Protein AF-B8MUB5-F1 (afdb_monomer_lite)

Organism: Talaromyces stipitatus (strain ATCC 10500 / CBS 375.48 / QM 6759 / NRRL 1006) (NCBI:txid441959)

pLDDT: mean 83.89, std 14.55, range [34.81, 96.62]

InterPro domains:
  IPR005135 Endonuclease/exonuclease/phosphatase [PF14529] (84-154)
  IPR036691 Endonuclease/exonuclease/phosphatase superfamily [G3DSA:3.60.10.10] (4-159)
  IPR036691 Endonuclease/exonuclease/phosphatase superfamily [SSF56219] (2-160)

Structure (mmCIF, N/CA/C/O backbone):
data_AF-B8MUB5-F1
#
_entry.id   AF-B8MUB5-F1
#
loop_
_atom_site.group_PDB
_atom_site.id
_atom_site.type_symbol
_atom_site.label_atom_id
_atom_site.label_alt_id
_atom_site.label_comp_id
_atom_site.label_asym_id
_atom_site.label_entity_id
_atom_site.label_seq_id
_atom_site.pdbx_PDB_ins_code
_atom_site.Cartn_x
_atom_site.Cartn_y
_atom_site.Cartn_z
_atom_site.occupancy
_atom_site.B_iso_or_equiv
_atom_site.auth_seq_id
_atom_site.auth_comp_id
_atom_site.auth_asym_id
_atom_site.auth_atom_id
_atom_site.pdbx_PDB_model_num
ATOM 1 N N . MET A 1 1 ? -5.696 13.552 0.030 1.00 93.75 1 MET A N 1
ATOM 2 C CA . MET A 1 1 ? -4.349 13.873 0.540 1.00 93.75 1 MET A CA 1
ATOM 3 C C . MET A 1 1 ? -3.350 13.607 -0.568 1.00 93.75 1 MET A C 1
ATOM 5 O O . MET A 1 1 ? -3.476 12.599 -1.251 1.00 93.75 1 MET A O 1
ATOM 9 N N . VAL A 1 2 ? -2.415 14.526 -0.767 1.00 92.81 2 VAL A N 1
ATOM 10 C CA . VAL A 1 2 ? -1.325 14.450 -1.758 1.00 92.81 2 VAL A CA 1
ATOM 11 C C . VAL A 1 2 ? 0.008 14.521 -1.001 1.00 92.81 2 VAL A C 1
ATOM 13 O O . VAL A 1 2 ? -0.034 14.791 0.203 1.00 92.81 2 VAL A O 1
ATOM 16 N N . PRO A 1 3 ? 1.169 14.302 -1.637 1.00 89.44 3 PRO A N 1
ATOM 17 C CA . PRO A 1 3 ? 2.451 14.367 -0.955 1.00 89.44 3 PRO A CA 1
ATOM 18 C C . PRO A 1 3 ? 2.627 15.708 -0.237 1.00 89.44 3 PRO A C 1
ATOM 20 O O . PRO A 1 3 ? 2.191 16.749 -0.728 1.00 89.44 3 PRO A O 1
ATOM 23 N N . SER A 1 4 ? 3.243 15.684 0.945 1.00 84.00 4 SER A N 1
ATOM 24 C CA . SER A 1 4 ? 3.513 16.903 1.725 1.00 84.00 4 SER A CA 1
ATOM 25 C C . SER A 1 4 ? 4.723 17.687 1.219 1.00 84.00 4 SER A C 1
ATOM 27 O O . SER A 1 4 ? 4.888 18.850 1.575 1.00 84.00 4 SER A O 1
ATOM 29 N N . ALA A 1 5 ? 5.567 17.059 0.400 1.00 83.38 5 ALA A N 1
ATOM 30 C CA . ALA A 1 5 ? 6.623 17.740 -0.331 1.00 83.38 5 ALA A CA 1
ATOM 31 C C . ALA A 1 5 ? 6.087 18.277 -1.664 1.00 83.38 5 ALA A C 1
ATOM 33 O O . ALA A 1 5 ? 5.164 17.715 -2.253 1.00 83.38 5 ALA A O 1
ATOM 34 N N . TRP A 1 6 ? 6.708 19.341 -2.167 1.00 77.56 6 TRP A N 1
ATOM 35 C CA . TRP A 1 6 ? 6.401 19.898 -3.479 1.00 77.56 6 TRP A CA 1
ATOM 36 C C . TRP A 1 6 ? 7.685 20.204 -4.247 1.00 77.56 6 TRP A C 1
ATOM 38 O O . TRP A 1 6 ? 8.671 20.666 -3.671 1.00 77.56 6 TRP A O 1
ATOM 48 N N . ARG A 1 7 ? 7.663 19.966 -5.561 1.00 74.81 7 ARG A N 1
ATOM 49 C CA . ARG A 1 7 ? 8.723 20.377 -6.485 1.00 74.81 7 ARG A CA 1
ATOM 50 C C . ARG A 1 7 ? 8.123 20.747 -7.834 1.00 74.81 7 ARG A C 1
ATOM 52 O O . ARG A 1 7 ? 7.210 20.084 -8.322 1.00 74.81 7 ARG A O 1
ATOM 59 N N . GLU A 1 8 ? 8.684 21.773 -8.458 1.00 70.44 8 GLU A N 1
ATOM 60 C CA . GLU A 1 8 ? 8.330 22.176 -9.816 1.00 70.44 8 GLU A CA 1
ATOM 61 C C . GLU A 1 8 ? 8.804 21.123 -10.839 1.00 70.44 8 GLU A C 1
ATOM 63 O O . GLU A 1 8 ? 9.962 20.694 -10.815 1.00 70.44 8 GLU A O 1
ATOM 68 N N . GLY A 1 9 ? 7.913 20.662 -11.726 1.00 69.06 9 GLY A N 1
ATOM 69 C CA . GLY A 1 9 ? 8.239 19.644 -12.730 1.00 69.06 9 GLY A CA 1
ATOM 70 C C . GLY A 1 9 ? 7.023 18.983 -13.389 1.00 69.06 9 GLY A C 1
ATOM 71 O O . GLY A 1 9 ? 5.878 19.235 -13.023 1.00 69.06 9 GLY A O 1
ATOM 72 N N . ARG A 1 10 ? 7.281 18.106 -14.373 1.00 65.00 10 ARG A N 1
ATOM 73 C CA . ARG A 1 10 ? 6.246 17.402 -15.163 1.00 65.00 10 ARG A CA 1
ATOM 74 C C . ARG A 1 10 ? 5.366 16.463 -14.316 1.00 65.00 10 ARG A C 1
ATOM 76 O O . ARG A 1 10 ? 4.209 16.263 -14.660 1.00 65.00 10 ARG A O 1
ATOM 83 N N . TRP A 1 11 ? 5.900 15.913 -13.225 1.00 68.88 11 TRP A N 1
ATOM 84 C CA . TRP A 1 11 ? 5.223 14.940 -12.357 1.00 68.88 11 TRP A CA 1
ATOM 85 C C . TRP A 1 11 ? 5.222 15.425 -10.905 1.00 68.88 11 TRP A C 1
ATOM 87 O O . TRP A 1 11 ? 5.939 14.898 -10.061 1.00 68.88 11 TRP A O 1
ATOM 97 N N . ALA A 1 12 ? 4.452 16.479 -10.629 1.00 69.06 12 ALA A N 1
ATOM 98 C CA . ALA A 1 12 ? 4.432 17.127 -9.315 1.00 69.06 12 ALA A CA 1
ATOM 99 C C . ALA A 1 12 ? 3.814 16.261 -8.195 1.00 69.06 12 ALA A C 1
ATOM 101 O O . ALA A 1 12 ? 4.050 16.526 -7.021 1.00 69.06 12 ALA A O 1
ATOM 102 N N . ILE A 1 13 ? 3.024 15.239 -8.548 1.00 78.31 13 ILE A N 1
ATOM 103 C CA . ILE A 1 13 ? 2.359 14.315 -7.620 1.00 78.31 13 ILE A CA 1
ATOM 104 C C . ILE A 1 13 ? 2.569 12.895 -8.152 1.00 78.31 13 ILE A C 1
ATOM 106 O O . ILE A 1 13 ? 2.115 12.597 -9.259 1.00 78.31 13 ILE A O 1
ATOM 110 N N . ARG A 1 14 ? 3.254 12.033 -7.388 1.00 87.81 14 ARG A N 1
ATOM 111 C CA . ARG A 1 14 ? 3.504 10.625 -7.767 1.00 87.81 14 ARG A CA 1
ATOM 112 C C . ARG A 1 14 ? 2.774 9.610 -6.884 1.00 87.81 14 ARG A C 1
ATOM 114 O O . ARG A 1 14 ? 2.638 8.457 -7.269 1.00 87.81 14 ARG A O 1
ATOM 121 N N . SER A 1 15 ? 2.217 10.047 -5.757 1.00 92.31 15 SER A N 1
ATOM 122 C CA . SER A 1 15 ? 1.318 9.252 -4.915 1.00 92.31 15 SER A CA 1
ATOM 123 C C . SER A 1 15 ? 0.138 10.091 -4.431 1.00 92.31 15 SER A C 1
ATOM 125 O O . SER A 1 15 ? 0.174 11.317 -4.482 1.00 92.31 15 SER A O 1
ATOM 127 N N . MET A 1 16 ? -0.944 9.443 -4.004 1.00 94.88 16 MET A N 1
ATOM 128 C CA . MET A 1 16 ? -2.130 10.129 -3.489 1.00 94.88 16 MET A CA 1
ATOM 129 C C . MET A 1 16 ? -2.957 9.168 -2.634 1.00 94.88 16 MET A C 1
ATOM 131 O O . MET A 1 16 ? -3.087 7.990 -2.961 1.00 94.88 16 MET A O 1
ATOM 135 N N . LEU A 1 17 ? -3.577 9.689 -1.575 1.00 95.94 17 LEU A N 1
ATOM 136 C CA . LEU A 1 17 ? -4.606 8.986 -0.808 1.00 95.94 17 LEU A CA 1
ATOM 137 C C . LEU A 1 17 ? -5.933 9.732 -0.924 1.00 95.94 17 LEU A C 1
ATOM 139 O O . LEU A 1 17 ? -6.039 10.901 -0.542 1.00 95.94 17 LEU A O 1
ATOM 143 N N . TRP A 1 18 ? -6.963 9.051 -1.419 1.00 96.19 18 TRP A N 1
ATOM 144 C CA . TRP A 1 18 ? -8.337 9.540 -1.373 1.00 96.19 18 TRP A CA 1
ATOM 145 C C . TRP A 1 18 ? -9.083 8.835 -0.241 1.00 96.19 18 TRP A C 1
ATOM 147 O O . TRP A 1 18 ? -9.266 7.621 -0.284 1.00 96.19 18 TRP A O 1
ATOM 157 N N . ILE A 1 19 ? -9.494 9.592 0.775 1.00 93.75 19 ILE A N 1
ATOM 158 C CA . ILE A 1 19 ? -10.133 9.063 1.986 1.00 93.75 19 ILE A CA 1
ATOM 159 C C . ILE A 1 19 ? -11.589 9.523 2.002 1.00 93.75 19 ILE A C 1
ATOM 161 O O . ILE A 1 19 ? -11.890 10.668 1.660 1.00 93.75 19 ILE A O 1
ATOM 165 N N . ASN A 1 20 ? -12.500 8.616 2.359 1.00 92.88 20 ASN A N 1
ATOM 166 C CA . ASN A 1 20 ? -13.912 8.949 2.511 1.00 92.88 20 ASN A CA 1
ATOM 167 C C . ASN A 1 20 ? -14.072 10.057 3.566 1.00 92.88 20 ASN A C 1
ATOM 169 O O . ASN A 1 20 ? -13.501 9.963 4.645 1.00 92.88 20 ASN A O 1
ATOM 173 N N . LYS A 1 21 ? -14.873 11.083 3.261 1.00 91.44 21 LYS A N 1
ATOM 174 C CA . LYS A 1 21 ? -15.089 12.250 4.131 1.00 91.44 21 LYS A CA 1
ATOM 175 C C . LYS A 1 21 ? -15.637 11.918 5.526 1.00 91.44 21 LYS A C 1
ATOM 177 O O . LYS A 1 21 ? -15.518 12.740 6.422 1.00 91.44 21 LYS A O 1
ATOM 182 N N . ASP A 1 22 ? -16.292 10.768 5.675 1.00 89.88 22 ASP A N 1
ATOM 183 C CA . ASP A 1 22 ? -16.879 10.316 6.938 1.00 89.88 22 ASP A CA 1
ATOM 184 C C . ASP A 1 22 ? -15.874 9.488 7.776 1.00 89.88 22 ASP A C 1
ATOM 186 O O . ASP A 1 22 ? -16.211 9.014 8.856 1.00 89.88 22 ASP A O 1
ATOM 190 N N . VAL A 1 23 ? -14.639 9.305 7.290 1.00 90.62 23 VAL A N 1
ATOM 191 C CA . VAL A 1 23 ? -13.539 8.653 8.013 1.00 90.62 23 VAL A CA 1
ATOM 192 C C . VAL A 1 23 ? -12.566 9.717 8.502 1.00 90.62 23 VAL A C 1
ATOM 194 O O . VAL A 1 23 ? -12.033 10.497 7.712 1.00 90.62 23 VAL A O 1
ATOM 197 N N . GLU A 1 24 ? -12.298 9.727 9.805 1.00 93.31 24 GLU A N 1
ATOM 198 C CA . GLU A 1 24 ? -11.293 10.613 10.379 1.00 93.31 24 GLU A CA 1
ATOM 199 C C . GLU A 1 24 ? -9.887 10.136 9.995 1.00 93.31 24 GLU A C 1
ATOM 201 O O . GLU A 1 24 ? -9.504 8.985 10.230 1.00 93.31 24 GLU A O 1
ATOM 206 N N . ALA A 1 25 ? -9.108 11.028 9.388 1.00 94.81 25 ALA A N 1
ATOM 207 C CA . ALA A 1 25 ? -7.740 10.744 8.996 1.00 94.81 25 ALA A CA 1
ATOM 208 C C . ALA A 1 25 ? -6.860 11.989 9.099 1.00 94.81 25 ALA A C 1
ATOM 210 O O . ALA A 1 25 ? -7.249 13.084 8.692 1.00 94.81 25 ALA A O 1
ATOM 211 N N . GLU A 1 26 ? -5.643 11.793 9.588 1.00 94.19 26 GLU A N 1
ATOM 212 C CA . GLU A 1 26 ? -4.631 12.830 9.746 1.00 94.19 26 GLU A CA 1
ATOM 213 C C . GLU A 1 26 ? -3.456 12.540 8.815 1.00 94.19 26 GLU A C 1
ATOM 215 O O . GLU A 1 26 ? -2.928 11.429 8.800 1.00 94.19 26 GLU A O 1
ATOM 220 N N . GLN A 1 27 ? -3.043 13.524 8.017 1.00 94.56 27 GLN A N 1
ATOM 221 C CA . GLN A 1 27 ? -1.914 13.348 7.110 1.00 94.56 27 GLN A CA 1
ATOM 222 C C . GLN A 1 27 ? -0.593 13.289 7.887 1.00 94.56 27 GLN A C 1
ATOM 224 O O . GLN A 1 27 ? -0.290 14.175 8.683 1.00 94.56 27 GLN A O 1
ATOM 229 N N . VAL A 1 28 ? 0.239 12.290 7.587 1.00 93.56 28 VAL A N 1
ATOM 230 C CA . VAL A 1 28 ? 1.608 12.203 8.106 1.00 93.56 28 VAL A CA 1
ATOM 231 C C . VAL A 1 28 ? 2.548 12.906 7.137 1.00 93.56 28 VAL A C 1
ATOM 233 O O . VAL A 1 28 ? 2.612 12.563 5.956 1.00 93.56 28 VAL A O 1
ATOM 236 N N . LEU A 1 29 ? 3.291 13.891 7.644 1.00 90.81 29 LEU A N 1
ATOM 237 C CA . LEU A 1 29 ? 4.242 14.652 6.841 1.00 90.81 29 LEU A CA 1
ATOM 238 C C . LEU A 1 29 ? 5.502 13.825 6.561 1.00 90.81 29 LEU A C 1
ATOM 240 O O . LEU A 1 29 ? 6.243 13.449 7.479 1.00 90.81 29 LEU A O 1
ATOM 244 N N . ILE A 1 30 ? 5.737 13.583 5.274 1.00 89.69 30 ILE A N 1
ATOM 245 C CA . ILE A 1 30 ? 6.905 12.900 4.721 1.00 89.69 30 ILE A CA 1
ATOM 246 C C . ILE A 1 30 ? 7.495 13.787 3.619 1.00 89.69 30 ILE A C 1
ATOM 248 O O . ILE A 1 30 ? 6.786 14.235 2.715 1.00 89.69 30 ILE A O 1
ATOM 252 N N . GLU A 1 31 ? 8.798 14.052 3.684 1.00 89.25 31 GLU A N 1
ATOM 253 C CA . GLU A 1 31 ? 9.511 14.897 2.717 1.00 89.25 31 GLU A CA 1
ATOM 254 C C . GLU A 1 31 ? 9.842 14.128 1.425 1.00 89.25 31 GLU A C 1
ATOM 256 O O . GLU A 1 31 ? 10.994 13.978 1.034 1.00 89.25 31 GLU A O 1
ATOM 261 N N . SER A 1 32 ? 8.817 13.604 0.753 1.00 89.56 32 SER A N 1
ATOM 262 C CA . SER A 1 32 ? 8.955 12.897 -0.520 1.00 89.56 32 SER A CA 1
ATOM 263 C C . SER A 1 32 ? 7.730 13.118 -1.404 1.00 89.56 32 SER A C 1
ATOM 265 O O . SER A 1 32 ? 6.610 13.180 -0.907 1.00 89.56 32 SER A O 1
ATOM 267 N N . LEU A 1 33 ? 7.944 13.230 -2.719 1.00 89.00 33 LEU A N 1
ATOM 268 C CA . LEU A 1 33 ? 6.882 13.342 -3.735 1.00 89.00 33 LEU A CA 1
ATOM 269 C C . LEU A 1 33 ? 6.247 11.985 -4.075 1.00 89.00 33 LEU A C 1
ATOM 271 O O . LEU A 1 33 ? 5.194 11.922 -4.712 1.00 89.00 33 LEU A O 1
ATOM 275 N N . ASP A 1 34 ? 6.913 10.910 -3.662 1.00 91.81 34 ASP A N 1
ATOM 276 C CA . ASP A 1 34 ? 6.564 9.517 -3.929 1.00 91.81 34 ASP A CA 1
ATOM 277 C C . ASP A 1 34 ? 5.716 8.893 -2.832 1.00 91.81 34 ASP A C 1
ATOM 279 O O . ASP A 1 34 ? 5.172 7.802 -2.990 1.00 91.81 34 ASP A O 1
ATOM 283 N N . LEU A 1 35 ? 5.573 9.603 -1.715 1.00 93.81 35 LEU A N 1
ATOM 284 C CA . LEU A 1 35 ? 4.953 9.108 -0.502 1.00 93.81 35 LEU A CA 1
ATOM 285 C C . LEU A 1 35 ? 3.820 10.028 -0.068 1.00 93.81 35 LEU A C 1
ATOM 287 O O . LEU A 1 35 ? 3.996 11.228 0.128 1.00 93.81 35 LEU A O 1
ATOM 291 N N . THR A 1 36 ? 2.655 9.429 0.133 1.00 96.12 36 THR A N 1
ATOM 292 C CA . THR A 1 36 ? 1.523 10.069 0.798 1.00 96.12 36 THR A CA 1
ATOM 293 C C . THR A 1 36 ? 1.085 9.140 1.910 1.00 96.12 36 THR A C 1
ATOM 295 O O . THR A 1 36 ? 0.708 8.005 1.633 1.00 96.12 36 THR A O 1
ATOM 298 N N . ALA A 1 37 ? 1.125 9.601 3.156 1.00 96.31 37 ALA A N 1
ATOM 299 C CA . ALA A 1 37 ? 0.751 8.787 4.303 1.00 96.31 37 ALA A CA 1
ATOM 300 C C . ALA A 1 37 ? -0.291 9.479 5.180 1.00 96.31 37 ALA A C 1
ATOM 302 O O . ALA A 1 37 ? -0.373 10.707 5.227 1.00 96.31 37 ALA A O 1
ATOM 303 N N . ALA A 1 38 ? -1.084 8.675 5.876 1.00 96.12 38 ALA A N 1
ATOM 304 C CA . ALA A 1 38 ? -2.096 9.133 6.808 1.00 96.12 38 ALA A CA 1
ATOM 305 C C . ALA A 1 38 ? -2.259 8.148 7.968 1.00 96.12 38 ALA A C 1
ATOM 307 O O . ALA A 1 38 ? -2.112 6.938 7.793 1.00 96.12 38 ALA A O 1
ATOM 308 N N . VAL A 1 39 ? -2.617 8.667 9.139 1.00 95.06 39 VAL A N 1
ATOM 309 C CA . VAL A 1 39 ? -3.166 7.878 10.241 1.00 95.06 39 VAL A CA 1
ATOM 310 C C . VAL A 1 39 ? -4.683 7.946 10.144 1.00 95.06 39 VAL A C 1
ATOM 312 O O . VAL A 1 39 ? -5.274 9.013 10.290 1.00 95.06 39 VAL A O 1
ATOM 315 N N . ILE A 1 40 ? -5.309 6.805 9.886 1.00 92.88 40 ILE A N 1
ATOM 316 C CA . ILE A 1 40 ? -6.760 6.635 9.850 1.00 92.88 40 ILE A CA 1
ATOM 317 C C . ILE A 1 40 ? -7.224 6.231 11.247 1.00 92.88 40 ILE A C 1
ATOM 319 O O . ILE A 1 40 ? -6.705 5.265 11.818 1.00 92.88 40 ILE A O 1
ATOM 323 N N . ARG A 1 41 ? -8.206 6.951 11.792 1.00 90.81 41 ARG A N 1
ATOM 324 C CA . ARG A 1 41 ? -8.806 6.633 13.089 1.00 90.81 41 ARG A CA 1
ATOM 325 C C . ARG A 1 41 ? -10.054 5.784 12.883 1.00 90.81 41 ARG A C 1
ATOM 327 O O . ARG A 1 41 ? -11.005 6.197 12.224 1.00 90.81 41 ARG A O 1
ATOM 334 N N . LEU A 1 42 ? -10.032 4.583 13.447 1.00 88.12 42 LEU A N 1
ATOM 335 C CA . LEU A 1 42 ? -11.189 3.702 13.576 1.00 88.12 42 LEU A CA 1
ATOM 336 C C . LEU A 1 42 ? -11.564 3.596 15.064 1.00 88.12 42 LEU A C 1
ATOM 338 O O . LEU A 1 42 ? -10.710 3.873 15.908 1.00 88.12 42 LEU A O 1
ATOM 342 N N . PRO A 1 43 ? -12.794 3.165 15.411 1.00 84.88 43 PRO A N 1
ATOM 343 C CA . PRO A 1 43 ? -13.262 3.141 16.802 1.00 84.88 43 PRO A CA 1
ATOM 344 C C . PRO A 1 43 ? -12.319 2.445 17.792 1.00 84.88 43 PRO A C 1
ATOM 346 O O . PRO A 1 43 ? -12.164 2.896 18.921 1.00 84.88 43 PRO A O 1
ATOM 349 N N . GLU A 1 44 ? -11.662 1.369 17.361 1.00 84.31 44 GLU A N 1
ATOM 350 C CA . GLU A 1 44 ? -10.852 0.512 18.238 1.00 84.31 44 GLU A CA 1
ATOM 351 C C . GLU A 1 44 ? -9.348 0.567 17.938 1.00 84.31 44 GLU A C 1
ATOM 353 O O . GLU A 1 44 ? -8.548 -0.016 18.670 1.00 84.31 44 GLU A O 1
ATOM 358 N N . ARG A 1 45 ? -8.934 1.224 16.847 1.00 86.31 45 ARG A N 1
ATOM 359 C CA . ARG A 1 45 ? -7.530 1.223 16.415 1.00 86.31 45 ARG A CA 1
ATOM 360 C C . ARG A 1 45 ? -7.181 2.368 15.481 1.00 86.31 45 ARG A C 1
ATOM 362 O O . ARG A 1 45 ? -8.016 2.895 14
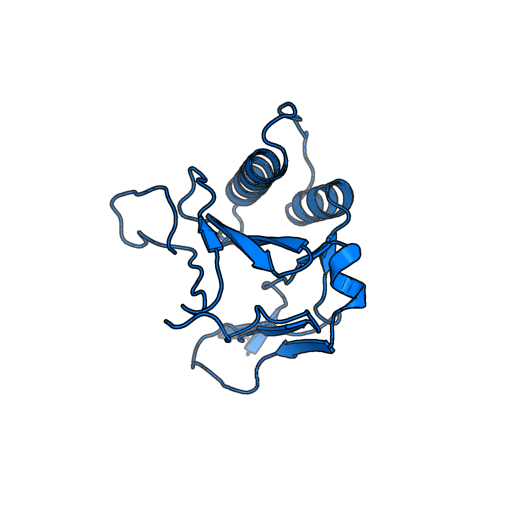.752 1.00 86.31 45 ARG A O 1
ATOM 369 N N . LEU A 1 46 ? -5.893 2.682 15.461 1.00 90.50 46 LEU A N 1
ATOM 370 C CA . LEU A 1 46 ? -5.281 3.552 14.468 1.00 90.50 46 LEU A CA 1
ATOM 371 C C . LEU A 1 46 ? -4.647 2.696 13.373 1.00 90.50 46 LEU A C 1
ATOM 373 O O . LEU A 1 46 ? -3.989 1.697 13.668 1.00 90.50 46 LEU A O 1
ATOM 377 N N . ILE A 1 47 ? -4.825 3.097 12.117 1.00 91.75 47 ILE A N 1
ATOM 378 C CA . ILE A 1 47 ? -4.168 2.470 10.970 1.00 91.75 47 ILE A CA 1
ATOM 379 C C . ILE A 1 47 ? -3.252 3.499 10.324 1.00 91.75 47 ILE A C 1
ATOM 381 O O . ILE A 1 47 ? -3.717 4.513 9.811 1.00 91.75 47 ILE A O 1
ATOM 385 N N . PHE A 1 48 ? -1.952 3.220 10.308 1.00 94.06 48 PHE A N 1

» YOUR ASSIGNMENT: Give only the lines from the one holding "ATOM 262 C CA" through the one holding "ATOM 265 O O", each restated exactly as it appears above.

» TASK RESPONSE:
ATOM 262 C CA . SER A 1 32 ? 8.955 12.897 -0.520 1.00 89.56 32 SER A CA 1
ATOM 263 C C . SER A 1 32 ? 7.730 13.118 -1.404 1.00 89.56 32 SER A C 1
ATOM 265 O O . SER A 1 32 ? 6.610 13.180 -0.907 1.00 89.56 32 SER A O 1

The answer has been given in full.